▶ [Problem requirements]:
Every line of the entries below from the one containing "ATOM 200 N N" to the one containing "ATOM 257 C C", both ends included, must be written out exactly. No other line belongs in the answer.

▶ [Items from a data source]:
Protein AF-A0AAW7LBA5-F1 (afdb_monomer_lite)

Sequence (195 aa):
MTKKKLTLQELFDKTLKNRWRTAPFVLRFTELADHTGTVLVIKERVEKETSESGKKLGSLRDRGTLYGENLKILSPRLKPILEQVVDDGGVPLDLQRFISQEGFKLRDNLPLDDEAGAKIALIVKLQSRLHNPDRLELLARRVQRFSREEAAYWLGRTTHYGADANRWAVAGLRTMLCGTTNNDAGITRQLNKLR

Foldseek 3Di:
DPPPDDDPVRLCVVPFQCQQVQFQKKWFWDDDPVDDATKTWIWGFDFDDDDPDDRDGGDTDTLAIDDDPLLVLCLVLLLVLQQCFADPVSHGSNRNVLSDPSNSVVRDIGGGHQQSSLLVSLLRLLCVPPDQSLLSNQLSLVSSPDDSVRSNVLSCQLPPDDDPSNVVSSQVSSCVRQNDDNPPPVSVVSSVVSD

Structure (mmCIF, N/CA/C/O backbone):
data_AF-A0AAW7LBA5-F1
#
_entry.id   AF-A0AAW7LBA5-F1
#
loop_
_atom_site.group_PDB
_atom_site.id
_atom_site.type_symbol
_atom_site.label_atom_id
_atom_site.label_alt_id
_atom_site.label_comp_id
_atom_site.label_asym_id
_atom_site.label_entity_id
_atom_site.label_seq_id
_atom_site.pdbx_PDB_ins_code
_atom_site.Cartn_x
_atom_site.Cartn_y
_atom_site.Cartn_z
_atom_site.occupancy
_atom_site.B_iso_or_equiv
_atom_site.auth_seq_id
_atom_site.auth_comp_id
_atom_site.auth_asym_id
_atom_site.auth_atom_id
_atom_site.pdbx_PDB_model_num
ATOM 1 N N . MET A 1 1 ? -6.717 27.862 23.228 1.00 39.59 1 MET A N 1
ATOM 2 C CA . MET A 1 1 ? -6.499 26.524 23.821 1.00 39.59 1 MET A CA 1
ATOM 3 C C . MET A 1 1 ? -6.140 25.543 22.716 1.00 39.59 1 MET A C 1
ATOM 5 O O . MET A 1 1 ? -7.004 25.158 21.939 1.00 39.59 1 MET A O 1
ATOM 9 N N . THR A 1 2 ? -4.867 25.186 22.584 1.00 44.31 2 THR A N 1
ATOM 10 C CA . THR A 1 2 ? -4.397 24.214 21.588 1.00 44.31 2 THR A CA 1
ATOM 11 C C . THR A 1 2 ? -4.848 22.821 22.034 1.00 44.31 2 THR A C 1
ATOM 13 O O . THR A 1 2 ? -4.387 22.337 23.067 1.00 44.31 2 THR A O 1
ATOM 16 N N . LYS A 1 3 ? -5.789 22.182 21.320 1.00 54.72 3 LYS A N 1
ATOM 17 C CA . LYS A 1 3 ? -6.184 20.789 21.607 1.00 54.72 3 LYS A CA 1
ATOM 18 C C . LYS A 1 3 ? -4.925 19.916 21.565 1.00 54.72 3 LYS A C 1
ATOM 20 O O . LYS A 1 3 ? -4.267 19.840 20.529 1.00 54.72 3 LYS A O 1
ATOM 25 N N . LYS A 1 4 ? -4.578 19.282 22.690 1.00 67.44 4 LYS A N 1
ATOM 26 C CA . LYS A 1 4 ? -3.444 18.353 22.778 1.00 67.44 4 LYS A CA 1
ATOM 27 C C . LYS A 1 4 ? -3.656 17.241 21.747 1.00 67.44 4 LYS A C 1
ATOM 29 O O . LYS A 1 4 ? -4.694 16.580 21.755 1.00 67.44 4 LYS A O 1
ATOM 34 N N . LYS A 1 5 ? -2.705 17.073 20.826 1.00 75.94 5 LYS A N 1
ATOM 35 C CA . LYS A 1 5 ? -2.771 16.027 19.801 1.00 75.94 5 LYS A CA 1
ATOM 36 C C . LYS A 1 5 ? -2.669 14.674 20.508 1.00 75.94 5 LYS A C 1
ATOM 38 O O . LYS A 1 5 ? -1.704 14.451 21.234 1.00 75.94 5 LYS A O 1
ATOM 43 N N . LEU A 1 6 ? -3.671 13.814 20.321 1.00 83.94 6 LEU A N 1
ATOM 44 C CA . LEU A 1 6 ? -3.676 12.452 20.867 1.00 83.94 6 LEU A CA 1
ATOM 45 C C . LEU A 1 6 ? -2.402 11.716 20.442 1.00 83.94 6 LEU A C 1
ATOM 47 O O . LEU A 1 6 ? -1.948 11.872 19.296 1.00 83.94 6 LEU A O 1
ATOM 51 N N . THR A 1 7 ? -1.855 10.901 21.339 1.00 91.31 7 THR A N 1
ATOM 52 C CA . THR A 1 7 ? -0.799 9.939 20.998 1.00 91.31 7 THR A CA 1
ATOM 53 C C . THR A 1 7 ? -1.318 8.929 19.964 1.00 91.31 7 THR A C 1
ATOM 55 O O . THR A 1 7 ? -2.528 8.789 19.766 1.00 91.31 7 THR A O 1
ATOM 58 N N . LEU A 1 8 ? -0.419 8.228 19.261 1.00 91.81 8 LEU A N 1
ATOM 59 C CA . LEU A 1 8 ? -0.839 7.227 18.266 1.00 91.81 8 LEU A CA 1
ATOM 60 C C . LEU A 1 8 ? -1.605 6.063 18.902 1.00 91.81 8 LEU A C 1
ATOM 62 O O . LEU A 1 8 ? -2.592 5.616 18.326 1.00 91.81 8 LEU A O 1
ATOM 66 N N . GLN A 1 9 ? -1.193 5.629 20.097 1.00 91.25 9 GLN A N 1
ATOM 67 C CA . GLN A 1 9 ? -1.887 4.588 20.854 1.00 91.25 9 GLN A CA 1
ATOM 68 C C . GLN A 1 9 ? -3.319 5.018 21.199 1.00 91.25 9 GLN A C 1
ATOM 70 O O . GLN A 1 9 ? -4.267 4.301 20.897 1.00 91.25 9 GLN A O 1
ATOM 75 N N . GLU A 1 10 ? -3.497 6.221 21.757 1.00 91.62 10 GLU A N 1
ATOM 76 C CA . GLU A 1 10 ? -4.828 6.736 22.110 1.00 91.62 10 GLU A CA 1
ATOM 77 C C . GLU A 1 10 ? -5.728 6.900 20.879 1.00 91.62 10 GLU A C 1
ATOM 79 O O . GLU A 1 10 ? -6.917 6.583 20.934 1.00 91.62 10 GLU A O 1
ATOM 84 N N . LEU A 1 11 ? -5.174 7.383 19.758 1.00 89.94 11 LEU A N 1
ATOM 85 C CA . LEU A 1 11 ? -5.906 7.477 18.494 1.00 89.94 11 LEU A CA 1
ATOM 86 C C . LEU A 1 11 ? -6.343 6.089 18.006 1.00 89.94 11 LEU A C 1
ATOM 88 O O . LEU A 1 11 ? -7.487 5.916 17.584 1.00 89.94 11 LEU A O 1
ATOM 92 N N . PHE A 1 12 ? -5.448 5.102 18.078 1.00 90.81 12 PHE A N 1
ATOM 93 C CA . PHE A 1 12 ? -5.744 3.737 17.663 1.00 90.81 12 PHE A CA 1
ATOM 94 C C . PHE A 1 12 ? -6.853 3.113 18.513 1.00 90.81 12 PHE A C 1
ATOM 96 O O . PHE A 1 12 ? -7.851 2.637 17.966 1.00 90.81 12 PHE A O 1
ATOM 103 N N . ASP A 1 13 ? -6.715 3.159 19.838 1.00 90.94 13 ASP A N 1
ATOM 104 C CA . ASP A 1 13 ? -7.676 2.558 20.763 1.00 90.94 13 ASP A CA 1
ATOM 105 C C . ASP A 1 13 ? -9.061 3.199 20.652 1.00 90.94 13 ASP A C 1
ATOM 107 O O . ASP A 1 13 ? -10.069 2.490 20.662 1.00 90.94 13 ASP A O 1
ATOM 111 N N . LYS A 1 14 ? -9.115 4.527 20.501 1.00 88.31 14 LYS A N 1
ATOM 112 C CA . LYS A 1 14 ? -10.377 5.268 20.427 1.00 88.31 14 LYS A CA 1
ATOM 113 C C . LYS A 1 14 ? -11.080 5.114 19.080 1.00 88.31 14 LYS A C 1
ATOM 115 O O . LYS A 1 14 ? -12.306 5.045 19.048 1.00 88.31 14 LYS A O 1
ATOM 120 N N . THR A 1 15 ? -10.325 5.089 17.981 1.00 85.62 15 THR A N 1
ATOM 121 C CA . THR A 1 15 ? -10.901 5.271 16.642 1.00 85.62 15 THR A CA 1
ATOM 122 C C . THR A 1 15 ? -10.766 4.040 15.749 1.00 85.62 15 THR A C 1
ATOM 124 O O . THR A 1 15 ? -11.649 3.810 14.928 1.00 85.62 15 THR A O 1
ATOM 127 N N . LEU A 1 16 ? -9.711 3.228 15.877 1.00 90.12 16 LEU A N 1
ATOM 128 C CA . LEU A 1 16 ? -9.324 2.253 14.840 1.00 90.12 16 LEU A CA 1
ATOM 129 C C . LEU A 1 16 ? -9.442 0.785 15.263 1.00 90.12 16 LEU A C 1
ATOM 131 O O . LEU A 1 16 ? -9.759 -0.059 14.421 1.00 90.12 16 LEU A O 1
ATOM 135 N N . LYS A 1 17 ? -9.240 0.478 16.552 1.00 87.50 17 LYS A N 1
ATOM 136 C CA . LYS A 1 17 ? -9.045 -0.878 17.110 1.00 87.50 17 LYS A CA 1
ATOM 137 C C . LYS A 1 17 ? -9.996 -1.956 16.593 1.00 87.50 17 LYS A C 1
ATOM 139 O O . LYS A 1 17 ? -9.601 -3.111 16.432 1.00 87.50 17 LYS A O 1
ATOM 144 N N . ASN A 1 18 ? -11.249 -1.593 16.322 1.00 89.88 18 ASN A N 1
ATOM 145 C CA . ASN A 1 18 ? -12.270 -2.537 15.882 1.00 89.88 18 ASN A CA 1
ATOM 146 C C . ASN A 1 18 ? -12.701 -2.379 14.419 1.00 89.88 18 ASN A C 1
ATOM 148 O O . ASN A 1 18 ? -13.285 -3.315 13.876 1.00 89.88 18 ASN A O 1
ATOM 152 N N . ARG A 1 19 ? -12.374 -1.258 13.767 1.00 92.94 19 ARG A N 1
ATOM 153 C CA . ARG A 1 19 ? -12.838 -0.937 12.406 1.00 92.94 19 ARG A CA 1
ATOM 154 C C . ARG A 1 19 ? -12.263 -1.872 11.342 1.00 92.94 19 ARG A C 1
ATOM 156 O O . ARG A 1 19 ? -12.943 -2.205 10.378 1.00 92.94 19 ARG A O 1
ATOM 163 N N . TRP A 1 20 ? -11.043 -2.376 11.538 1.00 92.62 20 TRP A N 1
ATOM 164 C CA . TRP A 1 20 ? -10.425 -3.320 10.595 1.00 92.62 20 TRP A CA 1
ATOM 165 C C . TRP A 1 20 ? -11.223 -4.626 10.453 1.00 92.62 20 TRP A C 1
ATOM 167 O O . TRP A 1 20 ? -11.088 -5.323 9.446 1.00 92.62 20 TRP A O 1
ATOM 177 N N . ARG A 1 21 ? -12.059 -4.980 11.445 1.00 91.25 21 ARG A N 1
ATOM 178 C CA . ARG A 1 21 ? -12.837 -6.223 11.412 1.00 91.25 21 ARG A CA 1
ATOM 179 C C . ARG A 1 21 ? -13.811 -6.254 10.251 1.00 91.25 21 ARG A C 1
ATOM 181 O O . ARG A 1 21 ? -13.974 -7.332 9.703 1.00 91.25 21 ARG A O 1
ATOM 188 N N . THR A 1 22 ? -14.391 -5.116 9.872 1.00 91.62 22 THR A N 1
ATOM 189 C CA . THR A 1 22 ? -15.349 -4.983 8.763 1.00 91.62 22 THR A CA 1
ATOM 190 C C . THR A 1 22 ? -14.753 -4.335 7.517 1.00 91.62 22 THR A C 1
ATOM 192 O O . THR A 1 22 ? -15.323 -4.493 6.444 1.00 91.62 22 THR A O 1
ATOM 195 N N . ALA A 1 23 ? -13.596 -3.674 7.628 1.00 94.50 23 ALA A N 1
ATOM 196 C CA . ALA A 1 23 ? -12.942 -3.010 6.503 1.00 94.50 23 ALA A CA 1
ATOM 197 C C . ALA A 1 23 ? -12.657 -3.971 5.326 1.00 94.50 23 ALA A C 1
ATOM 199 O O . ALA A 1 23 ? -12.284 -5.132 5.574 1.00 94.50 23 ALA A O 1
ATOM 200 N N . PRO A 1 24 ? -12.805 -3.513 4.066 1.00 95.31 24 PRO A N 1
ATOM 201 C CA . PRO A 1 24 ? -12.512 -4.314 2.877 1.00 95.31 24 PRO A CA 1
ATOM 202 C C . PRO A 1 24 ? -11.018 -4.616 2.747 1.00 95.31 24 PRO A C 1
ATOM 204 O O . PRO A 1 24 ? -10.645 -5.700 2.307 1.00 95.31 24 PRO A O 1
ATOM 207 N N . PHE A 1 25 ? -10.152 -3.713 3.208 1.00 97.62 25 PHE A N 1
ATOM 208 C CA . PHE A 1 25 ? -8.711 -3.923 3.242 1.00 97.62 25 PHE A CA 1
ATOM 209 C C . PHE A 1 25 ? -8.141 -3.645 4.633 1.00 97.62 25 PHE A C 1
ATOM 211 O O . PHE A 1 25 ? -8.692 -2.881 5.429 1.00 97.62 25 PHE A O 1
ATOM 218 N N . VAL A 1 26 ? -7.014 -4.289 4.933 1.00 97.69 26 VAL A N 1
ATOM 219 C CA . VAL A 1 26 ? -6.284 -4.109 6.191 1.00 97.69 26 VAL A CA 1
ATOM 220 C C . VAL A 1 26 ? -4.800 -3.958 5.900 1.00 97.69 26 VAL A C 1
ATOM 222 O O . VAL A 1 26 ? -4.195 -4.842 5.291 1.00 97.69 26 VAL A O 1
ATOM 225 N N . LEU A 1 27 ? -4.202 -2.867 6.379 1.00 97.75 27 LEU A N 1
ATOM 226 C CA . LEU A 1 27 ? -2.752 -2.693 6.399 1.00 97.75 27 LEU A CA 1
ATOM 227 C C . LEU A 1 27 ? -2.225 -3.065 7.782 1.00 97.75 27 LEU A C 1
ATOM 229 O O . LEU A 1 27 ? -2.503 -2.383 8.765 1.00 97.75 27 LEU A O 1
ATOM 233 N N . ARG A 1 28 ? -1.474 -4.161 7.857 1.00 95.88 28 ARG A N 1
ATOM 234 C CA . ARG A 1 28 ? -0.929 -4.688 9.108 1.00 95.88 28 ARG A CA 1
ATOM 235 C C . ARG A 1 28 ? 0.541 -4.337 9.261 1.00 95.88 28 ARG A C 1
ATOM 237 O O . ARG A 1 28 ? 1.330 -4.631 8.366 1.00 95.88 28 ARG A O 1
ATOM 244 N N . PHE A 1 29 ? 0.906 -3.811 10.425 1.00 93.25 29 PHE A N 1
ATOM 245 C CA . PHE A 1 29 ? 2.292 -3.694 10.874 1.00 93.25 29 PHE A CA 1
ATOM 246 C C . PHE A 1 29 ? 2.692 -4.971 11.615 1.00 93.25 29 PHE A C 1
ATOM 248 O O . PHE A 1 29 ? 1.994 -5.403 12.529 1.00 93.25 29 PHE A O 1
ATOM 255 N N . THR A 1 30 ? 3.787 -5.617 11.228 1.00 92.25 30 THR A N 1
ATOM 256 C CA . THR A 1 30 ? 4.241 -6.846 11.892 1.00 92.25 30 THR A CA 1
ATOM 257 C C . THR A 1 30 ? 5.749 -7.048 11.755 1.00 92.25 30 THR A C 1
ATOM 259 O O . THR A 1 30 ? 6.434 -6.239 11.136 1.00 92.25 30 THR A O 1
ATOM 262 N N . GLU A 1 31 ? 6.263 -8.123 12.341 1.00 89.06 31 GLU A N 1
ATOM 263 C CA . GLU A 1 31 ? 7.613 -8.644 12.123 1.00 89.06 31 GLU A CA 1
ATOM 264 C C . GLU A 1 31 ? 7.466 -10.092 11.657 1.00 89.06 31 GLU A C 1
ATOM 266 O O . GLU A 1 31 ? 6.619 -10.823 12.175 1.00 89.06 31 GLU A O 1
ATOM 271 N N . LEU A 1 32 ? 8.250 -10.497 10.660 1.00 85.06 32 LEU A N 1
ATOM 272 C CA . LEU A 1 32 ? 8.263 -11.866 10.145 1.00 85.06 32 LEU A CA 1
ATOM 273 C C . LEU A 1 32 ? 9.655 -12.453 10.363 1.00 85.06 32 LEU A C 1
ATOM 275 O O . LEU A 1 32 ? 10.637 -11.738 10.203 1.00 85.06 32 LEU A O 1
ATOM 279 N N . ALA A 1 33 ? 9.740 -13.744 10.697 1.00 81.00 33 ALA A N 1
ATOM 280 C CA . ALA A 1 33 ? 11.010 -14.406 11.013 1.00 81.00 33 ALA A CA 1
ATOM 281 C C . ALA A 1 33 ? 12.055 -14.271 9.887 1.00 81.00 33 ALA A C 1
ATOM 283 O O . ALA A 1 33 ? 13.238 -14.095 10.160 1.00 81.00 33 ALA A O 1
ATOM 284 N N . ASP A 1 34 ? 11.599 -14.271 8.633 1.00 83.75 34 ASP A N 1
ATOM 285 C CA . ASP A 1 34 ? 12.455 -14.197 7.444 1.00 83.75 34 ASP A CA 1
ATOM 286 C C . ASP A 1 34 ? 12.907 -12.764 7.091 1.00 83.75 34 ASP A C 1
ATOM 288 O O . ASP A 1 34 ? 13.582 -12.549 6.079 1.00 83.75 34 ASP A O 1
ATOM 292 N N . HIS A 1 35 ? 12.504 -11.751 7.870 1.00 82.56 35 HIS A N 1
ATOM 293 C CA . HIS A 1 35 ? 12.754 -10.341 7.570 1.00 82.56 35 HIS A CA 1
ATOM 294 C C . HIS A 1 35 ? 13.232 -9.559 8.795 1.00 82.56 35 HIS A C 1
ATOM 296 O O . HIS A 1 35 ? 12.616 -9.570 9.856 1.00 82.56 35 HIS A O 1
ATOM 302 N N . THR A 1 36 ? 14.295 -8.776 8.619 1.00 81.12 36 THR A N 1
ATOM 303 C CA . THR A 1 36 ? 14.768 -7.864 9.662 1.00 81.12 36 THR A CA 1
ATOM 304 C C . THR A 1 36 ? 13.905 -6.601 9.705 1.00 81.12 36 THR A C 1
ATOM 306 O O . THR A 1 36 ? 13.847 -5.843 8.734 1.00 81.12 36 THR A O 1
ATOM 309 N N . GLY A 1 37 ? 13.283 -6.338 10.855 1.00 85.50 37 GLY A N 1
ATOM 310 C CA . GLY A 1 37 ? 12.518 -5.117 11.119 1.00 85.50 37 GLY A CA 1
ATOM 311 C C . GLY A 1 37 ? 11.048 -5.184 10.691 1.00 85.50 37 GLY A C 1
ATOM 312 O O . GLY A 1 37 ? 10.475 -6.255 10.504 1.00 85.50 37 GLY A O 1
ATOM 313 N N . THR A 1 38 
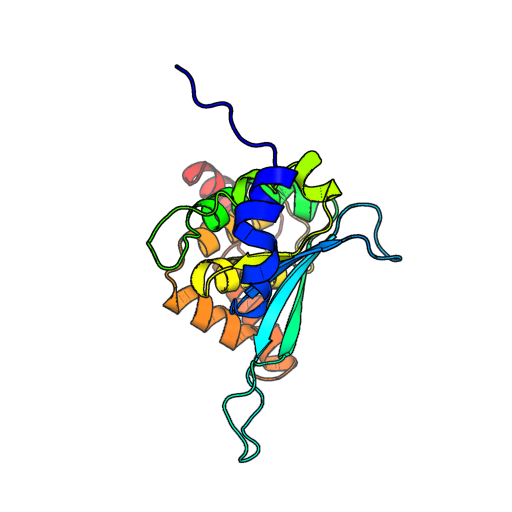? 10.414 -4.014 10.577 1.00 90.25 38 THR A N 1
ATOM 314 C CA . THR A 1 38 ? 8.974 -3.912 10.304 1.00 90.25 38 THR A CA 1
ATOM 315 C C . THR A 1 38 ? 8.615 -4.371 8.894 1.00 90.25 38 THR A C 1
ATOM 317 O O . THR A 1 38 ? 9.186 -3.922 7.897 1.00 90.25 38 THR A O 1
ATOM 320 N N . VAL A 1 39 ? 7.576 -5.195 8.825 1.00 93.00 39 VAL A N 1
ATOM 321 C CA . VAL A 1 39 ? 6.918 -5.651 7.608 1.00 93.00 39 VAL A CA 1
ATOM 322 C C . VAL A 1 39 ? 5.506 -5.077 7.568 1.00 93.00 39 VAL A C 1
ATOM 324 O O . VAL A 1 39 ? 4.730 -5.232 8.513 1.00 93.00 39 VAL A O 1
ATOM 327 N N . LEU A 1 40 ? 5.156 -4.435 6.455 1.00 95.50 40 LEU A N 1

▶ [Exercise answer]:
ATOM 200 N N . PRO A 1 24 ? -12.805 -3.513 4.066 1.00 95.31 24 PRO A N 1
ATOM 201 C CA . PRO A 1 24 ? -12.512 -4.314 2.877 1.00 95.31 24 PRO A CA 1
ATOM 202 C C . PRO A 1 24 ? -11.018 -4.616 2.747 1.00 95.31 24 PRO A C 1
ATOM 204 O O . PRO A 1 24 ? -10.645 -5.700 2.307 1.00 95.31 24 PRO A O 1
ATOM 207 N N . PHE A 1 25 ? -10.152 -3.713 3.208 1.00 97.62 25 PHE A N 1
ATOM 208 C CA . PHE A 1 25 ? -8.711 -3.923 3.242 1.00 97.62 25 PHE A CA 1
ATOM 209 C C . PHE A 1 25 ? -8.141 -3.645 4.633 1.00 97.62 25 PHE A C 1
ATOM 211 O O . PHE A 1 25 ? -8.692 -2.881 5.429 1.00 97.62 25 PHE A O 1
ATOM 218 N N . VAL A 1 26 ? -7.014 -4.289 4.933 1.00 97.69 26 VAL A N 1
ATOM 219 C CA . VAL A 1 26 ? -6.284 -4.109 6.191 1.00 97.69 26 VAL A CA 1
ATOM 220 C C . VAL A 1 26 ? -4.800 -3.958 5.900 1.00 97.69 26 VAL A C 1
ATOM 222 O O . VAL A 1 26 ? -4.195 -4.842 5.291 1.00 97.69 26 VAL A O 1
ATOM 225 N N . LEU A 1 27 ? -4.202 -2.867 6.379 1.00 97.75 27 LEU A N 1
ATOM 226 C CA . LEU A 1 27 ? -2.752 -2.693 6.399 1.00 97.75 27 LEU A CA 1
ATOM 227 C C . LEU A 1 27 ? -2.225 -3.065 7.782 1.00 97.75 27 LEU A C 1
ATOM 229 O O . LEU A 1 27 ? -2.503 -2.383 8.765 1.00 97.75 27 LEU A O 1
ATOM 233 N N . ARG A 1 28 ? -1.474 -4.161 7.857 1.00 95.88 28 ARG A N 1
ATOM 234 C CA . ARG A 1 28 ? -0.929 -4.688 9.108 1.00 95.88 28 ARG A CA 1
ATOM 235 C C . ARG A 1 28 ? 0.541 -4.337 9.261 1.00 95.88 28 ARG A C 1
ATOM 237 O O . ARG A 1 28 ? 1.330 -4.631 8.366 1.00 95.88 28 ARG A O 1
ATOM 244 N N . PHE A 1 29 ? 0.906 -3.811 10.425 1.00 93.25 29 PHE A N 1
ATOM 245 C CA . PHE A 1 29 ? 2.292 -3.694 10.874 1.00 93.25 29 PHE A CA 1
ATOM 246 C C . PHE A 1 29 ? 2.692 -4.971 11.615 1.00 93.25 29 PHE A C 1
ATOM 248 O O . PHE A 1 29 ? 1.994 -5.403 12.529 1.00 93.25 29 PHE A O 1
ATOM 255 N N . THR A 1 30 ? 3.787 -5.617 11.228 1.00 92.25 30 THR A N 1
ATOM 256 C CA . THR A 1 30 ? 4.241 -6.846 11.892 1.00 92.25 30 THR A CA 1
ATOM 257 C C . THR A 1 30 ? 5.749 -7.048 11.755 1.00 92.25 30 THR A C 1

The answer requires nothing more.